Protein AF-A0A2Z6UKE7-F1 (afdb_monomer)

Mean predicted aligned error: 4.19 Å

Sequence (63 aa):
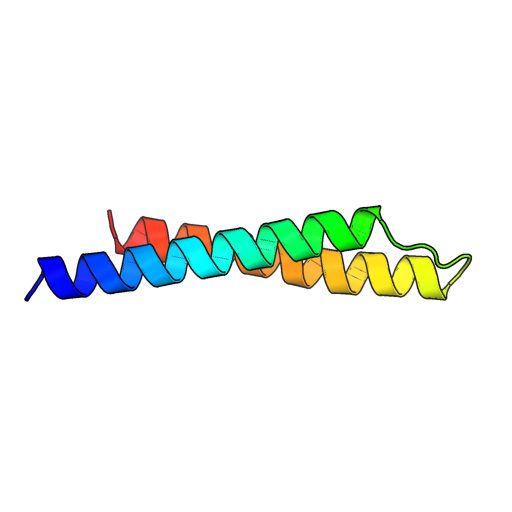
MQDFVNAILFAGAALGLILGLSCIIMGFLSDKAGAEAIQERIEYGFFGVSGLVVTLLLAYAAA

Nearest PDB structures (foldseek):
  3ja6-assembly1_I  TM=8.982E-01  e=2.878E+00  Escherichia coli
  6ysl-assembly1_C  TM=5.531E-01  e=4.371E+00  Bacillus subtilis subsp. subtilis str. 168
  3g67-assembly1_B  TM=4.831E-01  e=3.055E+00  Thermotoga maritima
  3g6b-assembly1_B  TM=4.874E-01  e=3.055E+00  Thermotoga maritima

pLDDT: mean 90.9, std 5.85, range [76.44, 97.25]

Secondary structure (DSSP, 8-state):
-HHHHHHHHHHHHHHHHHHHHHHHHHHH-----THHHHHHHHHHHHHHHHHHHHHHHHHHHT-

Radius of gyration: 14.77 Å; Cα contacts (8 Å, |Δi|>4): 58; chains: 1; bounding box: 34×17×42 Å

Structure (mmCIF, N/CA/C/O backbone):
data_AF-A0A2Z6UKE7-F1
#
_entry.id   AF-A0A2Z6UKE7-F1
#
loop_
_atom_site.group_PDB
_atom_site.id
_atom_site.type_symbol
_atom_site.label_atom_id
_atom_site.label_alt_id
_atom_site.label_comp_id
_atom_site.label_asym_id
_atom_site.label_entity_id
_atom_site.label_seq_id
_atom_site.pdbx_PDB_ins_code
_atom_site.Cartn_x
_atom_site.Cartn_y
_atom_site.Cartn_z
_atom_site.occupancy
_
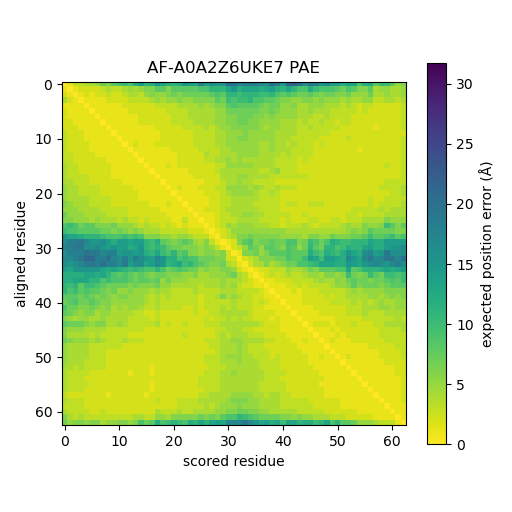atom_site.B_iso_or_equiv
_atom_site.auth_seq_id
_atom_site.auth_comp_id
_atom_site.auth_asym_id
_atom_site.auth_atom_id
_atom_site.pdbx_PDB_model_num
ATOM 1 N N . MET A 1 1 ? -13.980 6.129 23.162 1.00 80.38 1 MET A N 1
ATOM 2 C CA . MET A 1 1 ? -13.340 4.893 22.640 1.00 80.38 1 MET A CA 1
ATOM 3 C C . MET A 1 1 ? -13.424 4.830 21.122 1.00 80.38 1 MET A C 1
ATOM 5 O O . MET A 1 1 ? -12.400 4.594 20.503 1.00 80.38 1 MET A O 1
ATOM 9 N N . GLN A 1 2 ? -14.588 5.096 20.526 1.00 88.19 2 GLN A N 1
ATOM 10 C CA . GLN A 1 2 ? -14.785 5.071 19.072 1.00 88.19 2 GLN A CA 1
ATOM 11 C C . GLN A 1 2 ? -13.895 6.071 18.307 1.00 88.19 2 GLN A C 1
ATOM 13 O O . GLN A 1 2 ? -13.291 5.695 17.310 1.00 88.19 2 GLN A O 1
ATOM 18 N N . ASP A 1 3 ? -13.688 7.284 18.831 1.00 91.00 3 ASP A N 1
ATOM 19 C CA . ASP A 1 3 ? -12.784 8.273 18.211 1.00 91.00 3 ASP A CA 1
ATOM 20 C C . ASP A 1 3 ? -11.327 7.797 18.150 1.00 91.00 3 ASP A C 1
ATOM 22 O O . ASP A 1 3 ? -10.612 8.057 17.187 1.00 91.00 3 ASP A O 1
ATOM 26 N N . PHE A 1 4 ? -10.889 7.054 19.171 1.00 93.44 4 PHE A N 1
ATOM 27 C CA . PHE A 1 4 ? -9.541 6.490 19.228 1.00 93.44 4 PHE A CA 1
ATOM 28 C C . PHE A 1 4 ? -9.361 5.361 18.205 1.00 93.44 4 PHE A C 1
ATOM 30 O O . PHE A 1 4 ? -8.323 5.275 17.554 1.00 93.44 4 PHE A O 1
ATOM 37 N N . VAL A 1 5 ? -10.393 4.530 18.016 1.00 93.31 5 VAL A N 1
ATOM 38 C CA . VAL A 1 5 ? -10.412 3.494 16.971 1.00 93.31 5 VAL A CA 1
ATOM 39 C C . VAL A 1 5 ? -10.363 4.135 15.583 1.00 93.31 5 VAL A C 1
ATOM 41 O O . VAL A 1 5 ? -9.519 3.757 14.774 1.00 93.31 5 VAL A O 1
ATOM 44 N N . ASN A 1 6 ? -11.178 5.162 15.330 1.00 93.38 6 ASN A N 1
ATOM 45 C CA . ASN A 1 6 ? -11.176 5.881 14.054 1.00 93.38 6 ASN A CA 1
ATOM 46 C C . ASN A 1 6 ? -9.834 6.568 13.770 1.00 93.38 6 ASN A C 1
ATOM 48 O O . ASN A 1 6 ? -9.359 6.537 12.636 1.00 93.38 6 ASN A O 1
ATOM 52 N N . ALA A 1 7 ? -9.183 7.133 14.791 1.00 94.50 7 ALA A N 1
ATOM 53 C CA . ALA A 1 7 ? -7.855 7.723 14.645 1.00 94.50 7 ALA A CA 1
ATOM 54 C C . ALA A 1 7 ? -6.802 6.687 14.213 1.00 94.50 7 ALA A C 1
ATOM 56 O O . ALA A 1 7 ? -5.980 6.971 13.341 1.00 94.50 7 ALA A O 1
ATOM 57 N N . ILE A 1 8 ? -6.846 5.473 14.774 1.00 95.62 8 ILE A N 1
ATOM 58 C CA . ILE A 1 8 ? -5.944 4.379 14.386 1.00 95.62 8 ILE A CA 1
ATOM 59 C C . ILE A 1 8 ? -6.236 3.906 12.960 1.00 95.62 8 ILE A C 1
ATOM 61 O O . ILE A 1 8 ? -5.301 3.725 12.181 1.00 95.62 8 ILE A O 1
ATOM 65 N N . LEU A 1 9 ? -7.510 3.731 12.599 1.00 95.19 9 LEU A N 1
ATOM 66 C CA . LEU A 1 9 ? -7.899 3.317 11.248 1.00 95.19 9 LEU A CA 1
ATOM 67 C C . LEU A 1 9 ? -7.457 4.342 10.199 1.00 95.19 9 LEU A C 1
ATOM 69 O O . LEU A 1 9 ? -6.900 3.963 9.170 1.00 95.19 9 LEU A O 1
ATOM 73 N N . PHE A 1 10 ? -7.616 5.635 10.491 1.00 94.81 10 PHE A N 1
ATOM 74 C CA . PHE A 1 10 ? -7.132 6.711 9.632 1.00 94.81 10 PHE A CA 1
ATOM 75 C C . PHE A 1 10 ? -5.604 6.699 9.500 1.00 94.81 10 PHE A C 1
ATOM 77 O O . PHE A 1 10 ? -5.085 6.768 8.387 1.00 94.81 10 PHE A O 1
ATOM 84 N N . ALA A 1 11 ? -4.873 6.566 10.612 1.00 95.56 11 ALA A N 1
ATOM 85 C CA . ALA A 1 11 ? -3.414 6.490 10.587 1.00 95.56 11 ALA A CA 1
ATOM 86 C C . ALA A 1 11 ? -2.923 5.282 9.771 1.00 95.56 11 ALA A C 1
ATOM 88 O O . ALA A 1 11 ? -2.017 5.417 8.949 1.00 95.56 11 ALA A O 1
ATOM 89 N N . GLY A 1 12 ? -3.558 4.119 9.940 1.00 96.25 12 GLY A N 1
ATOM 90 C CA . GLY A 1 12 ? -3.272 2.922 9.152 1.00 96.25 12 GLY A CA 1
ATOM 91 C C . GLY A 1 12 ? -3.568 3.114 7.663 1.00 96.25 12 GLY A C 1
ATOM 92 O O . GLY A 1 12 ? -2.735 2.770 6.826 1.00 96.25 12 GLY A O 1
ATOM 93 N N . ALA A 1 13 ? -4.711 3.716 7.324 1.00 95.62 13 ALA A N 1
ATOM 94 C CA . ALA A 1 13 ? -5.086 4.004 5.942 1.00 95.62 13 ALA A CA 1
ATOM 95 C C . ALA A 1 13 ? -4.094 4.970 5.275 1.00 95.62 13 ALA A C 1
ATOM 97 O O . ALA A 1 13 ? -3.663 4.723 4.147 1.00 95.62 13 ALA A O 1
ATOM 98 N N . ALA A 1 14 ? -3.687 6.025 5.988 1.00 96.31 14 ALA A N 1
ATOM 99 C CA . ALA A 1 14 ? -2.704 6.997 5.521 1.00 96.31 14 ALA A CA 1
ATOM 100 C C . ALA A 1 14 ? -1.326 6.357 5.293 1.00 96.31 14 ALA A C 1
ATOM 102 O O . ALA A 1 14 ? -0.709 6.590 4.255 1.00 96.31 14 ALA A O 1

Action item |
From the entries above, extract only the lines running from the one containing "ATOM 46 C C" through the one containing "ATOM 77 O O", inclusive.

Response |
ATOM 46 C C . ASN A 1 6 ? -9.834 6.568 13.770 1.00 93.38 6 ASN A C 1
ATOM 48 O O . ASN A 1 6 ? -9.359 6.537 12.636 1.00 93.38 6 ASN A O 1
ATOM 52 N N . ALA A 1 7 ? -9.183 7.133 14.791 1.00 94.50 7 ALA A N 1
ATOM 53 C CA . ALA A 1 7 ? -7.855 7.723 14.645 1.00 94.50 7 ALA A CA 1
ATOM 54 C C . ALA A 1 7 ? -6.802 6.687 14.213 1.00 94.50 7 ALA A C 1
ATOM 56 O O . ALA A 1 7 ? -5.980 6.971 13.341 1.00 94.50 7 ALA A O 1
ATOM 57 N N . ILE A 1 8 ? -6.846 5.473 14.774 1.00 95.62 8 ILE A N 1
ATOM 58 C CA . ILE A 1 8 ? -5.944 4.379 14.386 1.00 95.62 8 ILE A CA 1
ATOM 59 C C . ILE A 1 8 ? -6.236 3.906 12.960 1.00 95.62 8 ILE A C 1
ATOM 61 O O . ILE A 1 8 ? -5.301 3.725 12.181 1.00 95.62 8 ILE A O 1
ATOM 65 N N . LEU A 1 9 ? -7.510 3.731 12.599 1.00 95.19 9 LEU A N 1
ATOM 66 C CA . LEU A 1 9 ? -7.899 3.317 11.248 1.00 95.19 9 LEU A CA 1
ATOM 67 C C . LEU A 1 9 ? -7.457 4.342 10.199 1.00 95.19 9 LEU A C 1
ATOM 69 O O . LEU A 1 9 ? -6.900 3.963 9.170 1.00 95.19 9 LEU A O 1
ATOM 73 N N . PHE A 1 10 ? -7.616 5.635 10.491 1.00 94.81 10 PHE A N 1
ATOM 74 C CA . PHE A 1 10 ? -7.132 6.711 9.632 1.00 94.81 10 PHE A CA 1
ATOM 75 C C . PHE A 1 10 ? -5.604 6.699 9.500 1.00 94.81 10 PHE A C 1
ATOM 77 O O . PHE A 1 10 ? -5.085 6.768 8.387 1.00 94.81 10 PHE A O 1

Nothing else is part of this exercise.